It was just so wrong she wasn't even his type. I didn't understand why he couldn't see it like I could, they just shouldn't be together. He shouldn't have his arm wrapped around her all the time, following her around like some kind of a lost puppy. His mates shouldn't condone this, act as if she's some sort of a God or something-it's pathetic, despicable and I don't understand how someone as smart as that Evans girl could fall for that. Bloody idiotic Head Girl is what she was-even more so for actually ultimately saying yes to Potter. Poor girl doesn't know anything.
I knew the truth though, I was so sure of it, so convinced of the fact that in the end, regardless of all the horrible things that had gone on before, everything would be okay-we'd be together.

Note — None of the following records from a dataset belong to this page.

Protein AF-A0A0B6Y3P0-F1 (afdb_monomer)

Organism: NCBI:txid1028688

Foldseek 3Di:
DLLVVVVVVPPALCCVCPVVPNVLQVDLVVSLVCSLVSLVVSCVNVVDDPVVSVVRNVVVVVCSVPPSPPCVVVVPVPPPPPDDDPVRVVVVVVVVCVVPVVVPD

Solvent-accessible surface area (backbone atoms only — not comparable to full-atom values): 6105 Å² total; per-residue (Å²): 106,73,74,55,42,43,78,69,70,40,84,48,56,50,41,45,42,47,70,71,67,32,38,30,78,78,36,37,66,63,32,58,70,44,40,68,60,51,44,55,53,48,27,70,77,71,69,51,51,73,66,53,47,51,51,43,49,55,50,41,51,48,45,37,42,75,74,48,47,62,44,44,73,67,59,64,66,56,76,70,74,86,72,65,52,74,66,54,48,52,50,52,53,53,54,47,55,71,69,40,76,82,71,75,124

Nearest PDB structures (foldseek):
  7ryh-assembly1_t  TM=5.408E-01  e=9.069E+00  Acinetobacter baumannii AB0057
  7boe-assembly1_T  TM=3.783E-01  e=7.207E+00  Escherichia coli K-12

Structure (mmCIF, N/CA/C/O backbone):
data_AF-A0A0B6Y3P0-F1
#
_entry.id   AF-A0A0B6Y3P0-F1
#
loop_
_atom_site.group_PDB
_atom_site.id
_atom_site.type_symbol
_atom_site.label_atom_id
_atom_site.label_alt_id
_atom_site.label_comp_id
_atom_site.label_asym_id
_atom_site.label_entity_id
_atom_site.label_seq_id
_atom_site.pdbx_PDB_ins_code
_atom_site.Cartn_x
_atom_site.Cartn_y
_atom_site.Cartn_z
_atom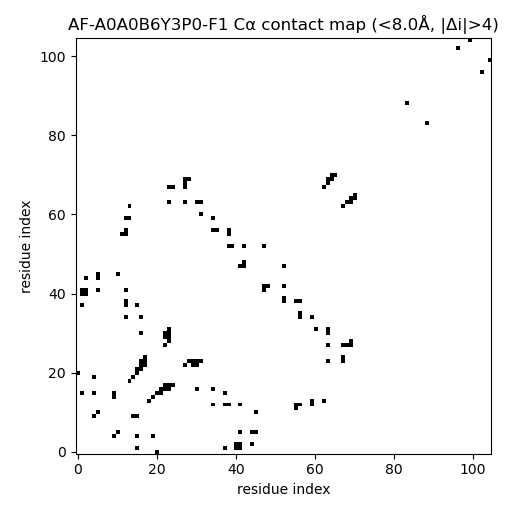_site.occupancy
_atom_site.B_iso_or_equiv
_atom_site.auth_seq_id
_atom_site.auth_comp_id
_atom_site.auth_asym_id
_atom_site.auth_atom_id
_atom_site.pdbx_PDB_model_num
ATOM 1 N N . GLU A 1 1 ? -12.881 -8.014 -1.141 1.00 87.94 1 GLU A N 1
ATOM 2 C CA . GLU A 1 1 ? -11.400 -8.053 -1.136 1.00 87.94 1 GLU A CA 1
ATOM 3 C C . GLU A 1 1 ? -10.758 -7.644 0.189 1.00 87.94 1 GLU A C 1
ATOM 5 O O . GLU A 1 1 ? -10.395 -8.541 0.931 1.00 87.94 1 GLU A O 1
ATOM 10 N N . VAL A 1 2 ? -10.658 -6.359 0.569 1.00 92.94 2 VAL A N 1
ATOM 11 C CA . VAL A 1 2 ? -9.870 -5.944 1.765 1.00 92.94 2 VAL A CA 1
ATOM 12 C C . VAL A 1 2 ? -10.280 -6.658 3.061 1.00 92.94 2 VAL A C 1
ATOM 14 O O . VAL A 1 2 ? -9.433 -7.210 3.753 1.00 92.94 2 VAL A O 1
ATOM 17 N N . LYS A 1 3 ? -11.582 -6.727 3.361 1.00 93.88 3 LYS A N 1
ATOM 18 C CA . LYS A 1 3 ? -12.089 -7.451 4.541 1.00 93.88 3 LYS A CA 1
ATOM 19 C C . LYS A 1 3 ? -11.753 -8.942 4.524 1.00 93.88 3 LYS A C 1
ATOM 21 O O . LYS A 1 3 ? -11.498 -9.535 5.563 1.00 93.88 3 LYS A O 1
ATOM 26 N N . TYR A 1 4 ? -11.775 -9.545 3.338 1.00 95.12 4 TYR A N 1
ATOM 27 C CA . TYR A 1 4 ? -11.465 -10.959 3.164 1.00 95.12 4 TYR A CA 1
ATOM 28 C C . TYR A 1 4 ? -9.968 -11.202 3.382 1.00 95.12 4 TYR A C 1
ATOM 30 O O . TYR A 1 4 ? -9.597 -12.069 4.161 1.00 95.12 4 TYR A O 1
ATOM 38 N N . ALA A 1 5 ? -9.116 -10.339 2.820 1.00 93.88 5 ALA A N 1
ATOM 39 C CA . ALA A 1 5 ? -7.674 -10.372 3.035 1.00 93.88 5 ALA A CA 1
ATOM 40 C C . ALA A 1 5 ? -7.289 -10.268 4.521 1.00 93.88 5 ALA A C 1
ATOM 42 O O . ALA A 1 5 ? -6.403 -10.992 4.963 1.00 93.88 5 ALA A O 1
ATOM 43 N N . VAL A 1 6 ? -7.962 -9.412 5.301 1.00 95.00 6 VAL A N 1
ATOM 44 C CA . VAL A 1 6 ? -7.728 -9.295 6.755 1.00 95.00 6 VAL A CA 1
ATOM 45 C C . VAL A 1 6 ? -8.039 -10.607 7.481 1.00 95.00 6 VAL A C 1
ATOM 47 O O . VAL A 1 6 ? -7.257 -11.044 8.322 1.00 95.00 6 VAL A O 1
ATOM 50 N N . ARG A 1 7 ? -9.138 -11.282 7.117 1.00 94.38 7 ARG A N 1
ATOM 51 C CA . ARG A 1 7 ? -9.478 -12.612 7.658 1.00 94.38 7 ARG A CA 1
ATOM 52 C C . ARG A 1 7 ? -8.453 -13.676 7.264 1.00 94.38 7 ARG A C 1
ATOM 54 O O . ARG A 1 7 ? -8.233 -14.614 8.018 1.00 94.38 7 ARG A O 1
ATOM 61 N N . GLU A 1 8 ? -7.795 -13.500 6.122 1.00 95.12 8 GLU A N 1
ATOM 62 C CA . GLU A 1 8 ? -6.662 -14.309 5.665 1.00 95.12 8 GLU A CA 1
ATOM 63 C C . GLU A 1 8 ? -5.298 -13.749 6.124 1.00 95.12 8 GLU A C 1
ATOM 65 O O . GLU A 1 8 ? -4.301 -13.845 5.400 1.00 95.12 8 GLU A O 1
ATOM 70 N N . TYR A 1 9 ? -5.237 -13.161 7.322 1.00 92.81 9 TYR A N 1
ATOM 71 C CA . TYR A 1 9 ? -4.003 -12.706 7.977 1.00 92.81 9 TYR A CA 1
ATOM 72 C C . TYR A 1 9 ? -3.238 -11.584 7.251 1.00 92.81 9 TYR A C 1
ATOM 74 O O . TYR A 1 9 ? -2.019 -11.473 7.385 1.00 92.81 9 TYR A O 1
ATOM 82 N N . ALA A 1 10 ? -3.922 -10.720 6.495 1.00 94.75 10 ALA A N 1
ATOM 83 C CA . ALA A 1 10 ? -3.336 -9.448 6.074 1.00 94.75 10 ALA A CA 1
ATOM 84 C C . ALA A 1 10 ? -3.302 -8.477 7.265 1.00 94.75 10 ALA A C 1
ATOM 86 O O . ALA A 1 10 ? -4.326 -7.904 7.641 1.00 94.75 10 ALA A O 1
ATOM 87 N N . CYS A 1 11 ? -2.115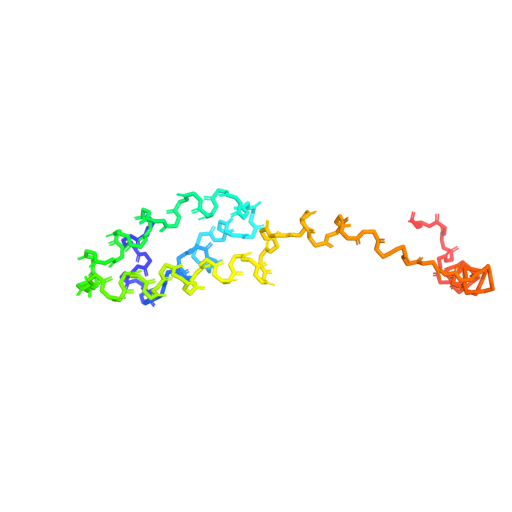 -8.292 7.844 1.00 94.56 11 CYS A N 1
ATOM 88 C CA . CYS A 1 11 ? -1.909 -7.487 9.052 1.00 94.56 11 CYS A CA 1
ATOM 89 C C . CYS A 1 11 ? -1.289 -6.115 8.761 1.00 94.56 11 CYS A C 1
ATOM 91 O O . CYS A 1 11 ? -1.196 -5.288 9.664 1.00 94.56 11 CYS A O 1
ATOM 93 N N . ARG A 1 12 ? -0.834 -5.866 7.529 1.00 97.00 12 ARG A N 1
ATOM 94 C CA . ARG A 1 12 ? -0.251 -4.592 7.087 1.00 97.00 12 ARG A CA 1
ATOM 95 C C . ARG A 1 12 ? -0.947 -4.081 5.835 1.00 97.00 12 ARG A C 1
ATOM 97 O O . ARG A 1 12 ? -1.365 -4.875 4.991 1.00 97.00 12 ARG A O 1
ATOM 104 N N . ALA A 1 13 ? -0.985 -2.762 5.647 1.00 97.12 13 ALA A N 1
ATOM 105 C CA . ALA A 1 13 ? -1.575 -2.167 4.440 1.00 97.12 13 ALA A CA 1
ATOM 106 C C . ALA A 1 13 ? -0.934 -2.709 3.146 1.00 97.12 13 ALA A C 1
ATOM 108 O O . ALA A 1 13 ? -1.634 -2.988 2.171 1.00 97.12 13 ALA A O 1
ATOM 109 N N . ILE A 1 14 ? 0.384 -2.947 3.176 1.00 97.25 14 ILE A N 1
ATOM 110 C CA . ILE A 1 14 ? 1.168 -3.517 2.068 1.00 97.25 14 ILE A CA 1
ATOM 111 C C . ILE A 1 14 ? 0.702 -4.929 1.690 1.00 97.25 14 ILE A C 1
ATOM 113 O O . ILE A 1 14 ? 0.663 -5.257 0.505 1.00 97.25 14 ILE A O 1
ATOM 117 N N . ASP A 1 15 ? 0.288 -5.758 2.654 1.00 97.44 15 ASP A N 1
ATOM 118 C CA . ASP A 1 15 ? -0.207 -7.113 2.363 1.00 97.44 15 ASP A CA 1
ATOM 119 C C . ASP A 1 15 ? -1.408 -7.066 1.419 1.00 97.44 15 ASP A C 1
ATOM 121 O O . ASP A 1 15 ? -1.542 -7.896 0.518 1.00 97.44 15 ASP A O 1
ATOM 125 N N . VAL A 1 16 ? -2.255 -6.050 1.588 1.00 97.12 16 VAL A N 1
ATOM 126 C CA . VAL A 1 16 ? -3.429 -5.846 0.749 1.00 97.12 16 VAL A CA 1
ATOM 127 C C . VAL A 1 16 ? -3.031 -5.281 -0.611 1.00 97.12 16 VAL A C 1
ATOM 129 O O . VAL A 1 16 ? -3.314 -5.922 -1.623 1.00 97.12 16 VAL A O 1
ATOM 132 N N . ILE A 1 17 ? -2.362 -4.121 -0.651 1.00 96.94 17 ILE A N 1
ATOM 133 C CA . ILE A 1 17 ? -2.087 -3.404 -1.913 1.00 96.94 17 ILE A CA 1
ATOM 134 C C . ILE A 1 17 ? -1.069 -4.111 -2.820 1.00 96.94 17 ILE A C 1
ATOM 136 O O . ILE A 1 17 ? -1.151 -3.964 -4.039 1.00 96.94 17 ILE A O 1
ATOM 140 N N . ALA A 1 18 ? -0.141 -4.885 -2.250 1.00 95.38 18 ALA A N 1
ATOM 141 C CA . ALA A 1 18 ? 0.936 -5.533 -2.992 1.00 95.38 18 ALA A CA 1
ATOM 142 C C . ALA A 1 18 ? 0.713 -7.040 -3.166 1.00 95.38 18 ALA A C 1
ATOM 144 O O . ALA A 1 18 ? 0.827 -7.549 -4.276 1.00 95.38 18 ALA A O 1
ATOM 145 N N . ARG A 1 19 ? 0.384 -7.785 -2.103 1.00 94.38 19 ARG A N 1
ATOM 146 C CA . ARG A 1 19 ? 0.367 -9.264 -2.166 1.00 94.38 19 ARG A CA 1
ATOM 147 C C . ARG A 1 19 ? -0.994 -9.831 -2.561 1.00 94.38 19 ARG A C 1
ATOM 149 O O . ARG A 1 19 ? -1.052 -10.747 -3.378 1.00 94.38 19 ARG A O 1
ATOM 156 N N . ARG A 1 20 ? -2.081 -9.292 -2.000 1.00 95.12 20 ARG A N 1
ATOM 157 C CA . ARG A 1 20 ? -3.448 -9.807 -2.206 1.00 95.12 20 ARG A CA 1
ATOM 158 C C . ARG A 1 20 ? -4.091 -9.270 -3.481 1.00 95.12 20 ARG A C 1
ATOM 160 O O . ARG A 1 20 ? -4.658 -10.050 -4.236 1.00 95.12 20 ARG A O 1
ATOM 167 N N . THR A 1 21 ? -3.985 -7.966 -3.741 1.00 94.56 21 THR A N 1
ATOM 168 C CA . THR A 1 21 ? -4.576 -7.355 -4.948 1.00 94.56 21 THR A CA 1
ATOM 169 C C . THR A 1 21 ? -3.563 -7.104 -6.057 1.00 94.56 21 THR A C 1
ATOM 171 O O . THR A 1 21 ? -3.954 -6.990 -7.215 1.00 94.56 21 THR A O 1
ATOM 174 N N . ARG A 1 22 ? -2.269 -7.005 -5.716 1.00 95.56 22 ARG A N 1
ATOM 175 C CA . ARG A 1 22 ? -1.186 -6.589 -6.625 1.00 95.56 22 ARG A CA 1
ATOM 176 C C . ARG A 1 22 ? -1.421 -5.232 -7.301 1.00 95.56 22 ARG A C 1
ATOM 178 O O . ARG A 1 22 ? -0.794 -4.937 -8.315 1.00 95.56 22 ARG A O 1
ATOM 185 N N . LEU A 1 23 ? -2.282 -4.383 -6.736 1.00 96.38 23 LEU A N 1
ATOM 186 C CA . LEU A 1 23 ? -2.606 -3.071 -7.296 1.00 96.38 23 LEU A CA 1
ATOM 187 C C . LEU A 1 23 ? -1.353 -2.202 -7.459 1.00 96.38 23 LEU A C 1
ATOM 189 O O . LEU A 1 23 ? -1.206 -1.545 -8.483 1.00 96.38 23 LEU A O 1
ATOM 193 N N . SER A 1 24 ? -0.424 -2.256 -6.499 1.00 96.25 24 SER A N 1
ATOM 194 C CA . SER A 1 24 ? 0.826 -1.490 -6.563 1.00 96.25 24 SER A CA 1
ATOM 195 C C . SER A 1 24 ? 1.740 -1.892 -7.721 1.00 96.25 24 SER A C 1
ATOM 197 O O . SER A 1 24 ? 2.470 -1.045 -8.222 1.00 96.25 24 SER A O 1
ATOM 199 N N . PHE A 1 25 ? 1.675 -3.149 -8.168 1.00 94.62 25 PHE A N 1
ATOM 200 C CA . PHE A 1 25 ? 2.452 -3.643 -9.307 1.00 94.62 25 PHE A CA 1
ATOM 201 C C . PHE A 1 25 ? 1.833 -3.241 -10.646 1.00 94.62 25 PHE A C 1
ATOM 203 O O . PHE A 1 25 ? 2.554 -2.987 -11.605 1.00 94.62 25 PHE A O 1
ATOM 210 N N . VAL A 1 26 ? 0.500 -3.202 -10.719 1.00 94.81 26 VAL A N 1
ATOM 211 C CA . VAL A 1 26 ? -0.221 -2.873 -11.956 1.00 94.81 26 VAL A CA 1
ATOM 212 C C . VAL A 1 26 ? -0.285 -1.362 -12.172 1.00 94.81 26 VAL A C 1
ATOM 214 O O . VAL A 1 26 ? -0.089 -0.889 -13.289 1.00 94.81 26 VAL A O 1
ATOM 217 N N . ASN A 1 27 ? -0.578 -0.593 -11.119 1.00 95.44 27 ASN A N 1
ATOM 218 C CA . ASN A 1 27 ? -0.676 0.860 -11.190 1.00 95.44 27 ASN A CA 1
ATOM 219 C C . ASN A 1 27 ? -0.391 1.502 -9.824 1.00 95.44 27 ASN A C 1
ATOM 221 O O . ASN A 1 27 ? -1.246 1.553 -8.936 1.00 95.44 27 ASN A O 1
ATOM 225 N N . VAL A 1 28 ? 0.812 2.059 -9.691 1.00 95.88 28 VAL A N 1
ATOM 226 C CA . VAL A 1 28 ? 1.279 2.698 -8.457 1.00 95.88 28 VAL A CA 1
ATOM 227 C C . VAL A 1 28 ? 0.476 3.952 -8.080 1.00 95.88 28 VAL A C 1
ATOM 229 O O . VAL A 1 28 ? 0.260 4.202 -6.895 1.00 95.88 28 VAL A O 1
ATOM 232 N N . HIS A 1 29 ? -0.031 4.709 -9.058 1.00 95.19 29 HIS A N 1
ATOM 233 C CA . HIS A 1 29 ? -0.847 5.901 -8.803 1.00 95.19 29 HIS A CA 1
ATOM 234 C C . HIS A 1 29 ? -2.236 5.518 -8.283 1.00 95.19 29 HIS A C 1
ATOM 236 O O . HIS A 1 29 ? -2.674 6.038 -7.260 1.00 95.19 29 HIS A O 1
ATOM 242 N N . ALA A 1 30 ? -2.880 4.528 -8.906 1.00 96.12 30 ALA A N 1
ATOM 243 C CA . ALA A 1 30 ? -4.147 3.991 -8.409 1.00 96.12 30 ALA A CA 1
ATOM 244 C C . ALA A 1 30 ? -3.986 3.364 -7.012 1.00 96.12 30 ALA A C 1
ATOM 246 O O . ALA A 1 30 ? -4.866 3.496 -6.163 1.00 96.12 30 ALA A O 1
ATOM 247 N N . ALA A 1 31 ? -2.846 2.714 -6.742 1.00 97.31 31 ALA A N 1
ATOM 248 C CA . ALA A 1 31 ? -2.528 2.207 -5.410 1.00 97.31 31 ALA A CA 1
ATOM 249 C C . ALA A 1 31 ? -2.400 3.335 -4.375 1.00 97.31 31 ALA A C 1
ATOM 251 O O . ALA A 1 31 ? -2.926 3.196 -3.271 1.00 97.31 31 ALA A O 1
ATOM 252 N N . GLN A 1 32 ? -1.751 4.449 -4.730 1.00 97.19 32 GLN A N 1
ATOM 253 C CA . GLN A 1 32 ? -1.627 5.623 -3.864 1.00 97.19 32 GLN A CA 1
ATOM 254 C C . GLN A 1 32 ? -2.996 6.240 -3.547 1.00 97.19 32 GLN A C 1
ATOM 256 O O . GLN A 1 32 ? -3.281 6.529 -2.387 1.00 97.19 32 GLN A O 1
ATOM 261 N N . GLU A 1 33 ? -3.855 6.407 -4.553 1.00 97.19 33 GLU A N 1
ATOM 262 C CA . GLU A 1 33 ? -5.204 6.961 -4.382 1.00 97.19 33 GLU A CA 1
ATOM 263 C C . GLU A 1 33 ? -6.104 6.052 -3.534 1.00 97.19 33 GLU A C 1
ATOM 265 O O . GLU A 1 33 ? -6.883 6.526 -2.704 1.00 97.19 33 GLU A O 1
ATOM 270 N N . ALA A 1 34 ? -5.983 4.733 -3.701 1.00 97.38 34 ALA A N 1
ATOM 271 C CA . ALA A 1 34 ? -6.767 3.759 -2.949 1.00 97.38 34 ALA A CA 1
ATOM 272 C C . ALA A 1 34 ? -6.277 3.568 -1.501 1.00 97.38 34 ALA A C 1
ATOM 274 O O . ALA A 1 34 ? -7.065 3.168 -0.634 1.00 97.38 34 ALA A O 1
ATOM 275 N N . LEU A 1 35 ? -4.998 3.841 -1.218 1.00 97.62 35 LEU A N 1
ATOM 276 C CA . LEU A 1 35 ? -4.344 3.525 0.054 1.00 97.62 35 LEU A CA 1
ATOM 277 C C . LEU A 1 35 ? -5.074 4.081 1.296 1.00 97.62 35 LEU A C 1
ATOM 279 O O . LEU A 1 35 ? -5.313 3.290 2.214 1.00 97.62 35 LEU A O 1
ATOM 283 N N . PRO A 1 36 ? -5.516 5.357 1.355 1.00 97.94 36 PRO A N 1
ATOM 284 C CA . PRO A 1 36 ? -6.236 5.878 2.521 1.00 97.94 36 PRO A CA 1
ATOM 285 C C . PRO A 1 36 ? -7.517 5.095 2.820 1.00 97.94 36 PRO A C 1
ATOM 287 O O . PRO A 1 36 ? -7.830 4.805 3.976 1.00 97.94 36 PRO A O 1
ATOM 290 N N . LYS A 1 37 ? -8.244 4.691 1.772 1.00 97.94 37 LYS A N 1
ATOM 291 C CA . LYS A 1 37 ? -9.478 3.915 1.915 1.00 97.94 37 LYS A CA 1
ATOM 292 C C . LYS A 1 37 ? -9.194 2.487 2.376 1.00 97.94 37 LYS A C 1
ATOM 294 O O . LYS A 1 37 ? -9.955 1.958 3.187 1.00 97.94 37 LYS A O 1
ATOM 299 N N . VAL A 1 38 ? -8.115 1.872 1.887 1.00 97.50 38 VAL A N 1
ATOM 300 C CA . VAL A 1 38 ? -7.665 0.542 2.329 1.00 97.50 38 VAL A CA 1
ATOM 301 C C . VAL A 1 38 ? -7.296 0.565 3.811 1.00 97.50 38 VAL A C 1
ATOM 303 O O . VAL A 1 38 ? -7.822 -0.253 4.562 1.00 97.50 38 VAL A O 1
ATOM 306 N N . VAL A 1 39 ? -6.473 1.526 4.243 1.00 97.94 39 VAL A N 1
ATOM 307 C CA . VAL A 1 39 ? -6.063 1.680 5.651 1.00 97.94 39 VAL A CA 1
ATOM 308 C C . VAL A 1 39 ? -7.274 1.906 6.555 1.00 97.94 39 VAL A C 1
ATOM 310 O O . VAL A 1 39 ? -7.379 1.269 7.595 1.00 97.94 39 VAL A O 1
ATOM 313 N N . GLU A 1 40 ? -8.229 2.740 6.143 1.00 97.88 40 GLU A N 1
ATOM 314 C CA . GLU A 1 40 ? -9.466 2.976 6.899 1.00 97.88 40 GLU A CA 1
ATOM 315 C C . GLU A 1 40 ? -10.322 1.704 7.044 1.00 97.88 40 GLU A C 1
ATOM 317 O O . GLU A 1 40 ? -10.904 1.455 8.100 1.00 97.88 40 GLU A O 1
ATOM 322 N N . MET A 1 41 ? -10.406 0.874 5.999 1.00 97.50 41 MET A N 1
ATOM 323 C CA . MET A 1 41 ? -11.106 -0.412 6.082 1.00 97.50 41 MET A CA 1
ATOM 324 C C . MET A 1 41 ? -10.366 -1.404 6.982 1.00 97.50 41 MET A C 1
ATOM 326 O O . MET A 1 41 ? -11.006 -2.059 7.799 1.00 97.50 41 MET A O 1
ATOM 330 N N . MET A 1 42 ? -9.040 -1.497 6.865 1.00 97.62 42 MET A N 1
ATOM 331 C CA . MET A 1 42 ? -8.228 -2.366 7.721 1.00 97.62 42 MET A CA 1
ATOM 332 C C . MET A 1 42 ? -8.290 -1.937 9.186 1.00 97.62 42 MET A C 1
ATOM 334 O O . MET A 1 42 ? -8.445 -2.787 10.053 1.00 97.62 42 MET A O 1
ATOM 338 N N . ALA A 1 43 ? -8.264 -0.633 9.462 1.00 97.69 43 ALA A N 1
ATOM 339 C CA . ALA A 1 43 ? -8.359 -0.097 10.812 1.00 97.69 43 ALA A CA 1
ATOM 340 C C . ALA A 1 43 ? -9.656 -0.507 11.514 1.00 97.69 43 ALA A C 1
ATOM 342 O O . ALA A 1 43 ? -9.629 -0.850 12.692 1.00 97.69 43 ALA A O 1
ATOM 343 N N . LYS A 1 44 ? -10.777 -0.532 10.784 1.00 96.75 44 LYS A N 1
ATOM 344 C CA . LYS A 1 44 ? -12.069 -0.989 11.319 1.00 96.75 44 LYS A CA 1
ATOM 345 C C . LYS A 1 44 ? -12.080 -2.478 11.633 1.00 96.75 44 LYS A C 1
ATOM 347 O O . LYS A 1 44 ? -12.650 -2.870 12.642 1.00 96.75 44 LYS A O 1
ATOM 352 N N . GLU A 1 45 ? -11.478 -3.295 10.775 1.00 96.19 45 GLU A N 1
ATOM 353 C CA . GLU A 1 45 ? -11.479 -4.753 10.944 1.00 96.19 45 GLU A CA 1
ATOM 354 C C . GLU A 1 45 ? -10.435 -5.223 11.980 1.00 96.19 45 GLU A C 1
ATOM 356 O O . GLU A 1 45 ? -10.656 -6.229 12.645 1.00 96.19 45 GLU A O 1
ATOM 361 N N . LEU A 1 46 ? -9.324 -4.493 12.149 1.00 95.88 46 LEU A N 1
ATOM 362 C CA . LEU A 1 46 ? -8.219 -4.829 13.065 1.00 95.88 46 LEU A CA 1
ATOM 363 C C . LEU A 1 46 ? -8.192 -3.992 14.356 1.00 95.88 46 LEU A C 1
ATOM 365 O O . LEU A 1 46 ? -7.339 -4.220 15.211 1.00 95.88 46 LEU A O 1
ATOM 369 N N . GLY A 1 47 ? -9.093 -3.018 14.505 1.00 96.75 47 GLY A N 1
ATOM 370 C CA . GLY A 1 47 ? -9.167 -2.156 15.688 1.00 96.75 47 GLY A CA 1
ATOM 371 C C . GLY A 1 47 ? -7.998 -1.17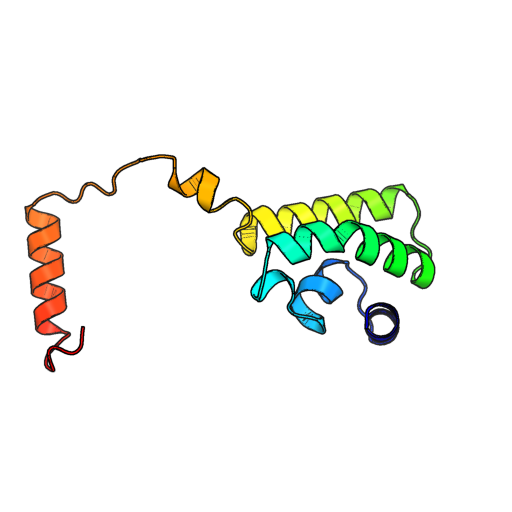4 15.825 1.00 96.75 47 GLY A C 1
ATOM 372 O O . GLY A 1 47 ? -7.559 -0.890 16.938 1.00 96.75 47 GLY A O 1
ATOM 373 N N . TRP A 1 48 ? -7.456 -0.666 14.716 1.00 97.75 48 TRP A N 1
ATOM 374 C CA . TRP A 1 48 ? -6.339 0.282 14.761 1.00 97.75 48 TRP A CA 1
ATOM 375 C C . TRP A 1 48 ? -6.766 1.656 15.274 1.00 97.75 48 TRP A C 1
ATOM 377 O O . TRP A 1 48 ? -7.794 2.200 14.874 1.00 97.75 48 TRP A O 1
ATOM 387 N N . ASN A 1 49 ? -5.913 2.252 16.107 1.00 97.69 49 ASN A N 1
ATOM 388 C CA . ASN A 1 49 ? -6.036 3.648 16.513 1.00 97.69 49 ASN A CA 1
ATOM 389 C C . ASN A 1 49 ? -5.494 4.600 15.424 1.00 97.69 49 ASN A C 1
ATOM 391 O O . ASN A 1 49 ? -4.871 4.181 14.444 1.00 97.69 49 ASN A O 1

"I know about you two," I heard a voice say, interrupting me from my reverie, one in which I had been unashamedly plotting the gory death of one Lily Evans.
I turned in my seat to face the person who sat behind me, raising an eyebrow at him I incredulously asked "excuse me?"
"you and James, I know about it… just figured if you ever needed to talk to someone you should know that I know the situations… and I'm there," he told me weakly, as if afraid of me, a notion which I found positively absurd.
I glared at him, unable to comprehend how he had the audacity to suddenly come up to me and talk to me about that, "you don't know anything."
He raised an eyebrow at me questioningly, I hate people who second guess me, wanker, "he's happy Rebecca, he's genuinely happy, don't get your hopes up."
"You sure about that Lupin?" I asked him cockily.
"He loves her."
My body stiffened, face hardened at hearing that statement, "James can't love, you and I both know that-the bloke's just lying to himself and that poor naïve girl."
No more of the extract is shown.